Namyr sighed and shrugged. “A matter of hours? Maybe a bit more? Then they’ll fan out across this patch of space and start dropping search buoys and probe droids, they'll sweep for us. It won’t take them long. I looked in the cargo hold, this is some kind of foodstuff supply ship, so its hull isn’t likely to have heat-masking or anything to keep us from being spotted.”

Kevv sat in the pilot’s seat and looked at the reports from Namyr's diagnostics tests. The two most important things were in working order: life-support and hull integrity. There were no leaks and no damage done to air-recycling or pressure-keeping systems. So they were solid on that front.

Kevv looked out the viewport at all that vastness. The stars were laid out for them like grains of salt on black cloth. A strange feeling came over him, for this was an all too familiar situation for him. “Did I ever tell you about how I came to be in the Rebellion?”

“Kevv, we really can’t talk about this right now. We’ve got more important things to discuss.”

He nodded. “I was stranded. Aboard a ship called the Moroboa Khel el-Tel. We called it the Moroboa for short. We were stranded for months, and the entire crew went insane, one by one, killing each other and accusing each other of stealing food." He paused, looking back on memories he'd long fought to suppress. "I was the last survivor. I had to kill two people who tried to break into my quarters.”

Namyr looked over at him in utter shock. “Stars, Kevv!"

“Yeah. A Rebel ship came across our distress call. They happened to be in the area, running from Imperial ships. Crazy luck that they were there at all. One in a million chance, really.” He sighed. “So, it’s only random luck that I’m here with you right now.” He offered a smile, since Humans seemed to like those.

“I’m…sorry. Sorry to hear all that. Stars above, Kevv, that’s…”

“It’s no big deal. That’s what it is. Like I told you back on Malastare, we pilots don’t like to dwell on the things that almost killed us. Nor do we like to think about the things that are going to kill us. We just like to focus on not dying, right up until the moment that we do. It’s also kind of a Duros thing, so that helps,” he chuckled.
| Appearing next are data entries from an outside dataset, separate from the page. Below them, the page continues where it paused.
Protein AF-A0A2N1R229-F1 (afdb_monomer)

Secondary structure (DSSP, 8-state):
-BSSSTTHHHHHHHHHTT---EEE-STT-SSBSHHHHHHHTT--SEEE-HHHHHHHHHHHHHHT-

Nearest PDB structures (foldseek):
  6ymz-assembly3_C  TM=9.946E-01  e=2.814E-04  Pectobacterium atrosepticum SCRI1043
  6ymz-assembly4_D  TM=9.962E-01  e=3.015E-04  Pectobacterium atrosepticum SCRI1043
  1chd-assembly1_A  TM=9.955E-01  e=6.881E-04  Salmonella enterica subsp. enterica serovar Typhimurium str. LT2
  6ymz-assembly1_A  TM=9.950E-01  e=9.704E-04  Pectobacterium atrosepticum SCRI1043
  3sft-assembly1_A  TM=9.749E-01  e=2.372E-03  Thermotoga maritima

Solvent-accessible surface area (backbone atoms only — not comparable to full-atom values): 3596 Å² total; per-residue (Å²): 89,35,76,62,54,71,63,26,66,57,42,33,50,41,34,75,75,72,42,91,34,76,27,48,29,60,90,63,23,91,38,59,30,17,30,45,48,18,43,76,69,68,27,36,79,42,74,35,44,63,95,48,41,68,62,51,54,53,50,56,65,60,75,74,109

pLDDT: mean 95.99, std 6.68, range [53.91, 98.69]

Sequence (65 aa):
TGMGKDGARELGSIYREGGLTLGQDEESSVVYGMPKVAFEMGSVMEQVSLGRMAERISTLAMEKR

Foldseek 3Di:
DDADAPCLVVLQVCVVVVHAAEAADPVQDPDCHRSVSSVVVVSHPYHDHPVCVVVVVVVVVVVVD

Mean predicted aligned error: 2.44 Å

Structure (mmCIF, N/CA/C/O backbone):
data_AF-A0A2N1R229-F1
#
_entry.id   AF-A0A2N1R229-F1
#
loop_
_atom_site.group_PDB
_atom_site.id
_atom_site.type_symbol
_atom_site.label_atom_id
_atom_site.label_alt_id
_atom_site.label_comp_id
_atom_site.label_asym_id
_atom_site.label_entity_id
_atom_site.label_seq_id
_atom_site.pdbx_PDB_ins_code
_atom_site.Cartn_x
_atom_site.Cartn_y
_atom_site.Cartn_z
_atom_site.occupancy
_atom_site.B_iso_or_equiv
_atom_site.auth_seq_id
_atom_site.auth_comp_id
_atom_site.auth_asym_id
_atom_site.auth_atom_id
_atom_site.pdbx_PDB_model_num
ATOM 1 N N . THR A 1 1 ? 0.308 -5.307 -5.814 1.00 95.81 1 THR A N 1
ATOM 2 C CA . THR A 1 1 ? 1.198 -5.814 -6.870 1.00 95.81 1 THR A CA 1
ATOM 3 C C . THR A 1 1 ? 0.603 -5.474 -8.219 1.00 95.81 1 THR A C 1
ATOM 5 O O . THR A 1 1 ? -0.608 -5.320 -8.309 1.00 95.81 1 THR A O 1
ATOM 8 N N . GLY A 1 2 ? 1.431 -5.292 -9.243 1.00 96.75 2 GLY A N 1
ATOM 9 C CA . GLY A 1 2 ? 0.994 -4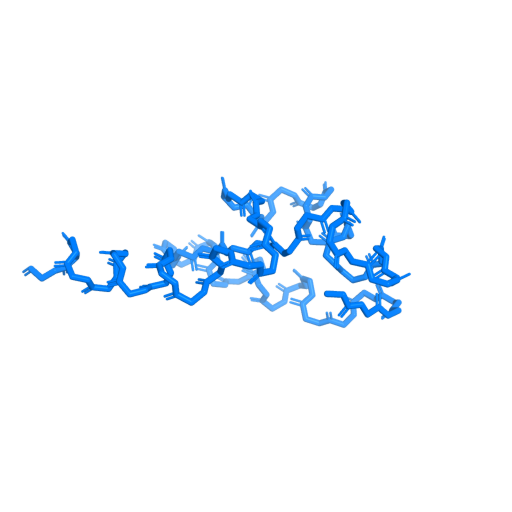.933 -10.590 1.00 96.75 2 GLY A CA 1
ATOM 10 C C . GLY A 1 2 ? 2.092 -4.201 -11.355 1.00 96.75 2 GLY A C 1
ATOM 11 O O . GLY A 1 2 ? 2.997 -3.621 -10.750 1.00 96.75 2 GLY A O 1
ATOM 12 N N . MET A 1 3 ? 2.017 -4.239 -12.683 1.00 96.69 3 MET A N 1
ATOM 13 C CA . MET A 1 3 ? 2.913 -3.491 -13.570 1.00 96.69 3 MET A CA 1
ATOM 14 C C . MET A 1 3 ? 2.412 -2.061 -13.797 1.00 96.69 3 MET A C 1
ATOM 16 O O . MET A 1 3 ? 1.228 -1.774 -13.648 1.00 96.69 3 MET A O 1
ATOM 20 N N . GLY A 1 4 ? 3.312 -1.180 -14.235 1.00 95.62 4 GLY A N 1
ATOM 21 C CA . GLY A 1 4 ? 2.959 0.169 -14.672 1.00 95.62 4 GLY A CA 1
ATOM 22 C C . GLY A 1 4 ? 2.678 1.136 -13.523 1.00 95.62 4 GLY A C 1
ATOM 23 O O . GLY A 1 4 ? 3.224 0.994 -12.434 1.00 95.62 4 GLY A O 1
ATOM 24 N N . LYS A 1 5 ? 1.866 2.156 -13.811 1.00 95.00 5 LYS A N 1
ATOM 25 C CA . LYS A 1 5 ? 1.575 3.293 -12.918 1.00 95.00 5 LYS A CA 1
ATOM 26 C C . LYS A 1 5 ? 0.084 3.614 -12.802 1.00 95.00 5 LYS A C 1
ATOM 28 O O . LYS A 1 5 ? -0.270 4.693 -12.332 1.00 95.00 5 LYS A O 1
ATOM 33 N N . ASP A 1 6 ? -0.762 2.729 -13.323 1.00 93.94 6 ASP A N 1
ATOM 34 C CA . ASP A 1 6 ? -2.209 2.918 -13.282 1.00 93.94 6 ASP A CA 1
ATOM 35 C C . ASP A 1 6 ? -2.684 3.045 -11.826 1.00 93.94 6 ASP A C 1
ATOM 37 O O . ASP A 1 6 ? -2.084 2.470 -10.925 1.00 93.94 6 ASP A O 1
ATOM 41 N N . GLY A 1 7 ? -3.682 3.878 -11.560 1.00 92.25 7 GLY A N 1
ATOM 42 C CA . GLY A 1 7 ? -4.185 4.130 -10.208 1.00 92.25 7 GLY A CA 1
ATOM 43 C C . GLY A 1 7 ? -3.277 4.948 -9.275 1.00 92.25 7 GLY A C 1
ATOM 44 O O . GLY A 1 7 ? -3.764 5.423 -8.251 1.00 92.25 7 GLY A O 1
ATOM 45 N N . ALA A 1 8 ? -1.990 5.175 -9.578 1.00 93.81 8 ALA A N 1
ATOM 46 C CA . ALA A 1 8 ? -1.098 5.951 -8.701 1.00 93.81 8 ALA A CA 1
ATOM 47 C C . ALA A 1 8 ? -1.519 7.430 -8.599 1.00 93.81 8 ALA A C 1
ATOM 49 O O . ALA A 1 8 ? -1.451 8.042 -7.531 1.00 93.81 8 ALA A O 1
ATOM 50 N N . ARG A 1 9 ? -1.998 8.009 -9.708 1.00 94.44 9 ARG A N 1
ATOM 51 C CA . ARG A 1 9 ? -2.498 9.391 -9.742 1.00 94.44 9 ARG A CA 1
ATOM 52 C C . ARG A 1 9 ? -3.819 9.519 -8.986 1.00 94.44 9 ARG A C 1
ATOM 54 O O . ARG A 1 9 ? -4.016 10.497 -8.265 1.00 94.44 9 ARG A O 1
ATOM 61 N N . GLU A 1 10 ? -4.707 8.554 -9.177 1.00 96.38 10 GLU A N 1
ATOM 62 C CA . GLU A 1 10 ? -6.042 8.481 -8.592 1.00 96.38 10 GLU A CA 1
ATOM 63 C C . GLU A 1 10 ? -5.946 8.268 -7.078 1.00 96.38 10 GLU A C 1
ATOM 65 O O . GLU A 1 10 ? -6.603 8.984 -6.322 1.00 96.38 10 GLU A O 1
ATOM 70 N N . LEU A 1 11 ? -5.041 7.394 -6.623 1.00 97.50 11 LEU A N 1
ATOM 71 C CA . LEU A 1 11 ? -4.697 7.244 -5.207 1.00 97.50 11 LEU A CA 1
ATOM 72 C C . LEU A 1 11 ? -4.212 8.575 -4.612 1.00 97.50 11 LEU A C 1
ATOM 74 O O . LEU A 1 11 ? -4.626 8.956 -3.522 1.00 97.50 11 LEU A O 1
ATOM 78 N N . GLY A 1 12 ? -3.408 9.336 -5.360 1.00 96.81 12 GLY A N 1
ATOM 79 C CA . GLY A 1 12 ? -2.992 10.682 -4.962 1.00 96.81 12 GLY A CA 1
ATOM 80 C C . GLY A 1 12 ? -4.138 11.691 -4.843 1.00 96.81 12 GLY A C 1
ATOM 81 O O . GLY A 1 12 ? -4.044 12.620 -4.043 1.00 96.81 12 GLY A O 1
ATOM 82 N N . SER A 1 13 ? -5.230 11.535 -5.596 1.00 97.88 13 SER A N 1
ATOM 83 C CA . SER A 1 13 ? -6.438 12.350 -5.394 1.00 97.88 13 SER A CA 1
ATOM 84 C C . SER A 1 13 ? -7.141 11.988 -4.089 1.00 97.88 13 SER A C 1
ATOM 86 O O . SER A 1 13 ? -7.450 12.893 -3.320 1.00 97.88 13 SER A O 1
ATOM 88 N N . ILE A 1 14 ? -7.279 10.692 -3.784 1.00 97.19 14 ILE A N 1
ATOM 89 C CA . ILE A 1 14 ? -7.831 10.219 -2.502 1.00 97.19 14 ILE A CA 1
ATOM 90 C C . ILE A 1 14 ? -7.008 10.772 -1.331 1.00 97.19 14 ILE A C 1
ATOM 92 O O . ILE A 1 14 ? -7.573 11.314 -0.385 1.00 97.19 14 ILE A O 1
ATOM 96 N N . TYR A 1 15 ? -5.675 10.706 -1.419 1.00 97.38 15 TYR A N 1
ATOM 97 C CA . TYR A 1 15 ? -4.776 11.251 -0.399 1.00 97.38 15 TYR A CA 1
ATOM 98 C C . TYR A 1 15 ? -4.989 12.756 -0.174 1.00 97.38 15 TYR A C 1
ATOM 100 O O . TYR A 1 15 ? -5.132 13.203 0.964 1.00 97.38 15 TYR A O 1
ATOM 108 N N . ARG A 1 16 ? -5.057 13.550 -1.253 1.00 97.38 16 ARG A N 1
ATOM 109 C CA . ARG A 1 16 ? -5.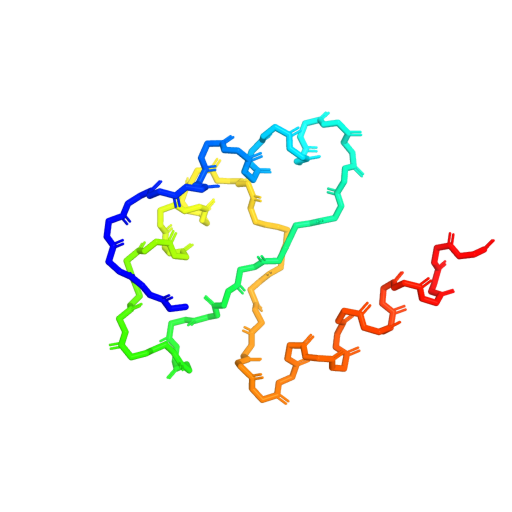263 15.009 -1.166 1.00 97.38 16 ARG A CA 1
ATOM 110 C C . ARG A 1 16 ? -6.610 15.398 -0.563 1.00 97.38 16 ARG A C 1
ATOM 112 O O . ARG A 1 16 ? -6.700 16.445 0.068 1.00 97.38 16 ARG A O 1
ATOM 119 N N . GLU A 1 17 ? -7.632 14.571 -0.741 1.00 97.81 17 GLU A N 1
ATOM 120 C CA . GLU A 1 17 ? -8.956 14.768 -0.141 1.00 97.81 17 GLU A CA 1
ATOM 121 C C . GLU A 1 17 ? -9.023 14.300 1.327 1.00 97.81 17 GLU A C 1
ATOM 123 O O . GLU A 1 17 ? -10.074 14.380 1.960 1.00 97.81 17 GLU A O 1
ATOM 128 N N . GLY A 1 18 ? -7.903 13.842 1.901 1.00 95.12 18 GLY A N 1
ATOM 129 C CA . GLY A 1 18 ? -7.820 13.364 3.284 1.00 95.12 18 GLY A CA 1
ATOM 130 C C . GLY A 1 18 ? -8.240 11.903 3.463 1.00 95.12 18 GLY A C 1
ATOM 131 O O . GLY A 1 18 ? -8.434 11.448 4.594 1.00 95.12 18 GLY A O 1
ATOM 132 N N . GLY A 1 19 ? -8.388 11.163 2.363 1.00 95.56 19 GLY A N 1
ATOM 133 C CA . GLY A 1 19 ? -8.654 9.734 2.375 1.00 95.56 19 GLY A CA 1
ATOM 134 C C . GLY A 1 19 ? -7.436 8.919 2.810 1.00 95.56 19 GLY A C 1
ATOM 135 O O . GLY A 1 19 ? -6.284 9.286 2.577 1.00 95.56 19 GLY A O 1
ATOM 136 N N . LEU A 1 20 ? -7.703 7.774 3.437 1.00 95.75 20 LEU A N 1
ATOM 137 C CA . LEU A 1 20 ? -6.670 6.814 3.814 1.00 95.75 20 LEU A CA 1
ATOM 138 C C . LEU A 1 20 ? -6.191 6.057 2.577 1.00 95.75 20 LEU A C 1
ATOM 140 O O . LEU A 1 20 ? -6.997 5.564 1.788 1.00 95.75 20 LEU A O 1
ATOM 144 N N . THR A 1 21 ? -4.877 5.949 2.421 1.00 97.62 21 THR A N 1
ATOM 145 C CA . THR A 1 21 ? -4.254 5.326 1.250 1.00 97.62 21 THR A CA 1
ATOM 146 C C . THR A 1 21 ? -3.209 4.313 1.685 1.00 97.62 21 THR A C 1
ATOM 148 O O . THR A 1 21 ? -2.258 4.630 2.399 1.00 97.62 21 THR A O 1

Namyr nodded. “I haven’t given up if that’s what you’re worried about. I just…I can’t see a way through.”

“Well, the coolant system is working, at least for now. And I think with a few hours of cooldown time for the hyperdrive, I ought to be able to cue the engines up and get us moving on sublight. There are some circuits that melted in the circuitry bay, those need to be replaced. But those also need to cool down before we can even touch them. The droid can help us with it, I’m sure. He doesn’t have any legs but I can strap him onto my back like a backpack, and that should do the trick.”

“Sounds like a plan.” She gazed back out at the universe.
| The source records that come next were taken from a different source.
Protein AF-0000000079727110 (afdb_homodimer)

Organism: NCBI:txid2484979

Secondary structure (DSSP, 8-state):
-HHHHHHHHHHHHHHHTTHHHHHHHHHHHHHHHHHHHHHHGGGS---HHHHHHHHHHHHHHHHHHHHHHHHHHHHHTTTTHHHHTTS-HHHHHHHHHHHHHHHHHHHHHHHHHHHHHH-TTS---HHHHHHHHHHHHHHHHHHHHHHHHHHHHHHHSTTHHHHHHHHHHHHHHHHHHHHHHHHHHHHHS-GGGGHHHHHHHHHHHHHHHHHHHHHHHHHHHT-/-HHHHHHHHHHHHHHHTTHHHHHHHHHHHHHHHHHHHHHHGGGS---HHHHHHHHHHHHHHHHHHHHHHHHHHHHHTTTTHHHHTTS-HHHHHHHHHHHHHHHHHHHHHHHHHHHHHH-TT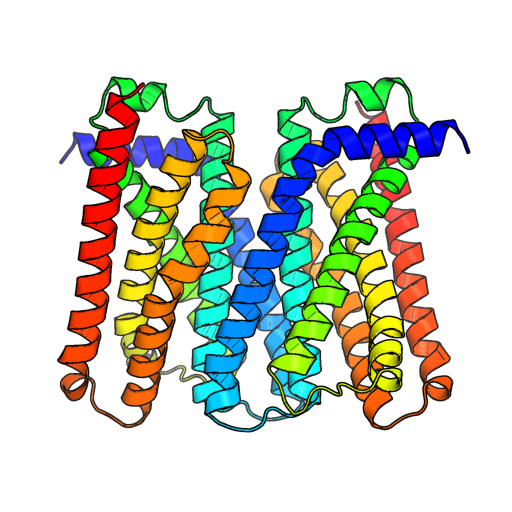S---HHHHHHHHHHHHHHHHHHHHHHHHHHHHHHHSTTHHHHHHHHHHHHHHHHHHHHHHHHHHHHHS-GGGGHHHHHHHHHHHHHHHHHHHHHHHHHHHT-

InterPro domains:
  IPR003544 Cytochrome c-type biogenesis protein CcmB [PF03379] (4-211)
  IPR003544 Cytochrome c-type biogenesis protein CcmB [PTHR30070] (2-209)

Nearest PDB structures (foldseek):
  7o0y-assembly1_E  TM=5.283E-01  e=1.399E-01  Stutzerimonas stutzeri ATCC 14405 = CCUG 16156
  8ubg-assembly1_A  TM=3.576E-01  e=4.916E+00  synthetic construct
  6bav-assembly1_B  TM=2.242E-01  e=2.957E+00  Pyrococcus horikoshii OT3
  8ubg-assembly1_A  TM=3.473E-01  e=6.715E+00  synthetic construct
  6bav-assembly1_B  TM=2.241E-01  e=2.656E+00  Pyrococcus horikoshii OT3

Structure (mmCIF, N/CA/C/O backbone):
data_AF-0000000079727110-model_v1
#
loop_
_entity.id
_entity.type
_entity.pdbx_description
1 polymer 'ABC transporter permease'
#
loop_
_atom_site.group_PDB
_atom_site.id
_atom_site.type_symbol
_atom_site.label_atom_id
_atom_site.label_alt_id
_atom_site.label_comp_id
_atom_site.label_asym_id
_atom_site.label_entity_id
_atom_site.label_seq_id
_atom_site.pdbx_PDB_ins_code
_atom_site.Cartn_x
_atom_site.Cartn_y
_atom_site.Cartn_z
_atom_site.occupancy
_atom_site.B_iso_or_equiv
_atom_site.auth_seq_id
_atom_site.auth_comp_id
_atom_site.auth_asym_id
_atom_site.auth_atom_id
_atom_site.pdbx_PDB_model_num
ATOM 1 N N . MET A 1 1 ? -33.344 13.656 6.957 1 44.25 1 MET A N 1
ATOM 2 C CA . MET A 1 1 ? -32.438 13.117 5.973 1 44.25 1 MET A CA 1
ATOM 3 C C . MET A 1 1 ? -31.547 14.219 5.387 1 44.25 1 MET A C 1
ATOM 5 O O . MET A 1 1 ? -30.531 13.945 4.758 1 44.25 1 MET A O 1
ATOM 9 N N . LYS A 1 2 ? -32.094 15.398 5.562 1 57.84 2 LYS A N 1
ATOM 10 C CA . LYS A 1 2 ? -31.547 16.609 4.973 1 57.84 2 LYS A CA 1
ATOM 11 C C . LYS A 1 2 ? -30.219 16.984 5.652 1 57.84 2 LYS A C 1
ATOM 13 O O . LYS A 1 2 ? -29.25 17.328 4.977 1 57.84 2 LYS A O 1
ATOM 18 N N . PRO A 1 3 ? -30.328 16.828 6.879 1 56.28 3 PRO A N 1
ATOM 19 C CA . PRO A 1 3 ? -29.094 17.203 7.566 1 56.28 3 PRO A CA 1
ATOM 20 C C . PRO A 1 3 ? -27.938 16.234 7.277 1 56.28 3 PRO A C 1
ATOM 22 O O . PRO A 1 3 ? -26.797 16.672 7.172 1 56.28 3 PRO A O 1
ATOM 25 N N . PHE A 1 4 ? -28.312 14.984 7.055 1 58.09 4 PHE A N 1
ATOM 26 C CA . PHE A 1 4 ? -27.297 13.984 6.754 1 58.09 4 PHE A CA 1
ATOM 27 C C . PHE A 1 4 ? -26.656 14.25 5.395 1 58.09 4 PHE A C 1
ATOM 29 O O . PHE A 1 4 ? -25.438 14.164 5.242 1 58.09 4 PHE A O 1
ATOM 36 N N . LEU A 1 5 ? -27.531 14.547 4.492 1 59.22 5 LEU A N 1
ATOM 37 C CA . LEU A 1 5 ? -27.031 14.805 3.148 1 59.22 5 LEU A CA 1
ATOM 38 C C . LEU A 1 5 ? -26.188 16.078 3.113 1 59.22 5 LEU A C 1
ATOM 40 O O . LEU A 1 5 ? -25.203 16.156 2.385 1 59.22 5 LEU A O 1
ATOM 44 N N . SER A 1 6 ? -26.734 17.031 3.826 1 59.72 6 SER A N 1
ATOM 45 C CA . SER A 1 6 ? -25.969 18.266 3.91 1 59.72 6 SER A CA 1
ATOM 46 C C . SER A 1 6 ? -24.609 18.031 4.547 1 59.72 6 SER A C 1
ATOM 48 O O . SER A 1 6 ? -23.609 18.625 4.113 1 59.72 6 SER A O 1
ATOM 50 N N . LEU A 1 7 ? -24.656 17.188 5.473 1 58.59 7 LEU A N 1
ATOM 51 C CA . LEU A 1 7 ? -23.391 16.828 6.133 1 58.59 7 LEU A CA 1
ATOM 52 C C . LEU A 1 7 ? -22.484 16.047 5.188 1 58.59 7 LEU A C 1
ATOM 54 O O . LEU A 1 7 ? -21.281 16.266 5.168 1 58.59 7 LEU A O 1
ATOM 58 N N . LEU A 1 8 ? -23.172 15.219 4.488 1 59.97 8 LEU A N 1
ATOM 59 C CA . LEU A 1 8 ? -22.422 14.469 3.492 1 59.97 8 LEU A CA 1
ATOM 60 C C . LEU A 1 8 ? -21.781 15.406 2.473 1 59.97 8 LEU A C 1
ATOM 62 O O . LEU A 1 8 ? -20.641 15.203 2.061 1 59.97 8 LEU A O 1
ATOM 66 N N . LYS A 1 9 ? -22.547 16.328 2.119 1 59.38 9 LYS A N 1
ATOM 67 C CA . LYS A 1 9 ? -22.047 17.281 1.145 1 59.38 9 LYS A CA 1
ATOM 68 C C . LYS A 1 9 ? -20.891 18.094 1.716 1 59.38 9 LYS A C 1
ATOM 70 O O . LYS A 1 9 ? -19.906 18.375 1.016 1 59.38 9 LYS A O 1
ATOM 75 N N . LYS A 1 10 ? -21.109 18.484 2.891 1 59.56 10 LYS A N 1
ATOM 76 C CA . LYS A 1 10 ? -20.047 19.219 3.561 1 59.56 10 LYS A CA 1
ATOM 77 C C . LYS A 1 10 ? -18.797 18.375 3.723 1 59.56 10 LYS A C 1
ATOM 79 O O . LYS A 1 10 ? -17.672 18.844 3.484 1 59.56 10 LYS A O 1
ATOM 84 N N . GLU A 1 11 ? -19.156 17.156 4.059 1 58.81 11 GLU A N 1
ATOM 85 C CA . GLU A 1 11 ? -18.016 16.25 4.234 1 58.81 11 GLU A CA 1
ATOM 86 C C . GLU A 1 11 ? -17.359 15.93 2.896 1 58.81 11 GLU A C 1
ATOM 88 O O . GLU A 1 11 ? -16.125 15.82 2.816 1 58.81 11 GLU A O 1
ATOM 93 N N . LEU A 1 12 ? -18.281 15.898 2.006 1 58.91 12 LEU A N 1
ATOM 94 C CA . LEU A 1 12 ? -17.781 15.695 0.655 1 58.91 12 LEU A CA 1
ATOM 95 C C . LEU A 1 12 ? -16.922 16.875 0.209 1 58.91 12 LEU A C 1
ATOM 97 O O . LEU A 1 12 ? -15.914 16.703 -0.481 1 58.91 12 LEU A O 1
ATOM 101 N N . ARG A 1 13 ? -17.406 17.969 0.545 1 56.06 13 ARG A N 1
ATOM 102 C CA . ARG A 1 13 ? -16.656 19.172 0.214 1 56.06 13 ARG A CA 1
ATOM 103 C C . ARG A 1 13 ? -15.32 19.203 0.949 1 56.06 13 ARG A C 1
ATOM 105 O O . ARG A 1 13 ? -14.305 19.625 0.385 1 56.06 13 ARG A O 1
ATOM 112 N N . LEU A 1 14 ? -15.445 18.938 2.125 1 53.28 14 LEU A N 1
ATOM 113 C CA . LEU A 1 14 ? -14.227 18.828 2.912 1 53.28 14 LEU A CA 1
ATOM 114 C C . LEU A 1 14 ? -13.328 17.719 2.383 1 53.28 14 LEU A C 1
ATOM 116 O O . LEU A 1 14 ? -12.102 17.844 2.408 1 53.28 14 LEU A O 1
ATOM 120 N N . MET A 1 15 ? -14.148 16.797 1.892 1 51.84 15 MET A N 1
ATOM 121 C CA . MET A 1 15 ? -13.445 15.664 1.314 1 51.84 15 MET A CA 1
ATOM 122 C C . MET A 1 15 ? -12.961 15.977 -0.095 1 51.84 15 MET A C 1
ATOM 124 O O . MET A 1 15 ? -12.18 15.219 -0.671 1 51.84 15 MET A O 1
ATOM 128 N N . GLY A 1 16 ? -13.625 16.844 -0.742 1 53.16 16 GLY A N 1
ATOM 129 C CA . GLY A 1 16 ? -13.078 17.266 -2.02 1 53.16 16 GLY A CA 1
ATOM 130 C C . GLY A 1 16 ? -11.562 17.328 -2.027 1 53.16 16 GLY A C 1
ATOM 131 O O . GLY A 1 16 ? -10.93 17.016 -3.041 1 53.16 16 GLY A O 1
ATOM 132 N N . ARG A 1 17 ? -11.117 17.703 -0.981 1 53.91 17 ARG A N 1
ATOM 133 C CA . ARG A 1 17 ? -9.672 17.547 -0.871 1 53.91 17 ARG A CA 1
ATOM 134 C C . ARG A 1 17 ? -9.273 16.062 -0.823 1 53.91 17 ARG A C 1
ATOM 136 O O . ARG A 1 17 ? -8.125 15.719 -1.096 1 53.91 17 ARG A O 1
ATOM 143 N N . ALA A 1 18 ? -10.336 15.289 -0.65 1 55.09 18 ALA A N 1
ATOM 144 C CA . ALA A 1 18 ? -10.297 13.828 -0.712 1 55.09 18 ALA A CA 1
ATOM 145 C C . ALA A 1 18 ? -10.07 13.352 -2.143 1 55.09 18 ALA A C 1
ATOM 147 O O . ALA A 1 18 ? -9.539 12.258 -2.361 1 55.09 18 ALA A O 1
ATOM 148 N N . SER A 1 19 ? -10.414 14.195 -3.002 1 60.22 19 SER A N 1
ATOM 149 C CA . SER A 1 19 ? -10.195 13.852 -4.402 1 60.22 19 SER A CA 1
ATOM 150 C C . SER A 1 19 ? -8.734 13.516 -4.664 1 60.22 19 SER A C 1
ATOM 152 O O . SER A 1 19 ? -8.43 12.594 -5.426 1 60.22 19 SER A O 1
ATOM 154 N N . ASN A 1 20 ? -8.016 14.156 -3.918 1 64.12 20 ASN A N 1
ATOM 155 C CA . ASN A 1 20 ? -6.586 13.891 -4.062 1 64.12 20 ASN A CA 1
ATOM 156 C C . ASN A 1 20 ? -6.227 12.5 -3.539 1 64.12 20 ASN A C 1
ATOM 158 O O . ASN A 1 20 ? -5.383 11.812 -4.121 1 64.12 20 ASN A O 1
ATOM 162 N N . GLY A 1 21 ? -7.051 12.164 -2.609 1 71.88 21 GLY A N 1
ATOM 163 C CA . GLY A 1 21 ? -6.824 10.844 -2.039 1 71.88 21 GLY A CA 1
ATOM 164 C C . GLY A 1 21 ? -7.281 9.719 -2.947 1 71.88 21 GLY A C 1
ATOM 165 O O . GLY A 1 21 ? -6.594 8.703 -3.078 1 71.88 21 GLY A O 1
ATOM 166 N N . ILE A 1 22 ? -8.336 10.062 -3.619 1 77.75 22 ILE A N 1
ATOM 167 C CA . ILE A 1 22 ? -8.906 9.047 -4.5 1 77.75 22 ILE A CA 1
ATOM 168 C C . ILE A 1 22 ? -7.996 8.844 -5.711 1 77.75 22 ILE A C 1
ATOM 170 O O . ILE A 1 22 ? -7.762 7.715 -6.137 1 77.75 22 ILE A O 1
ATOM 174 N N . LEU A 1 23 ? -7.512 9.906 -6.191 1 78.12 23 LEU A N 1
ATOM 175 C CA . LEU A 1 23 ? -6.609 9.812 -7.336 1 78.12 23 LEU A CA 1
ATOM 176 C C . LEU A 1 23 ? -5.348 9.047 -6.973 1 78.12 23 LEU A C 1
ATOM 178 O O . LEU A 1 23 ? -4.867 8.227 -7.758 1 78.12 23 LEU A O 1
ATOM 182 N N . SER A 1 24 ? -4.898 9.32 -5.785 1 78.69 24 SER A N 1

He hesitated a moment. “I hope you’re not angry with me.”

She looked back at him. “Angry? For what?”

“For the trick I pulled that got us into this mess.”

“Kevv, if you hadn’t done it, we would be in an Imperial dungeon right now being tortured until our bodies and minds gave out.”

“I know, but—”

“No, don’t. Don’t think about the thing that almost got us killed. Remember what you just said.”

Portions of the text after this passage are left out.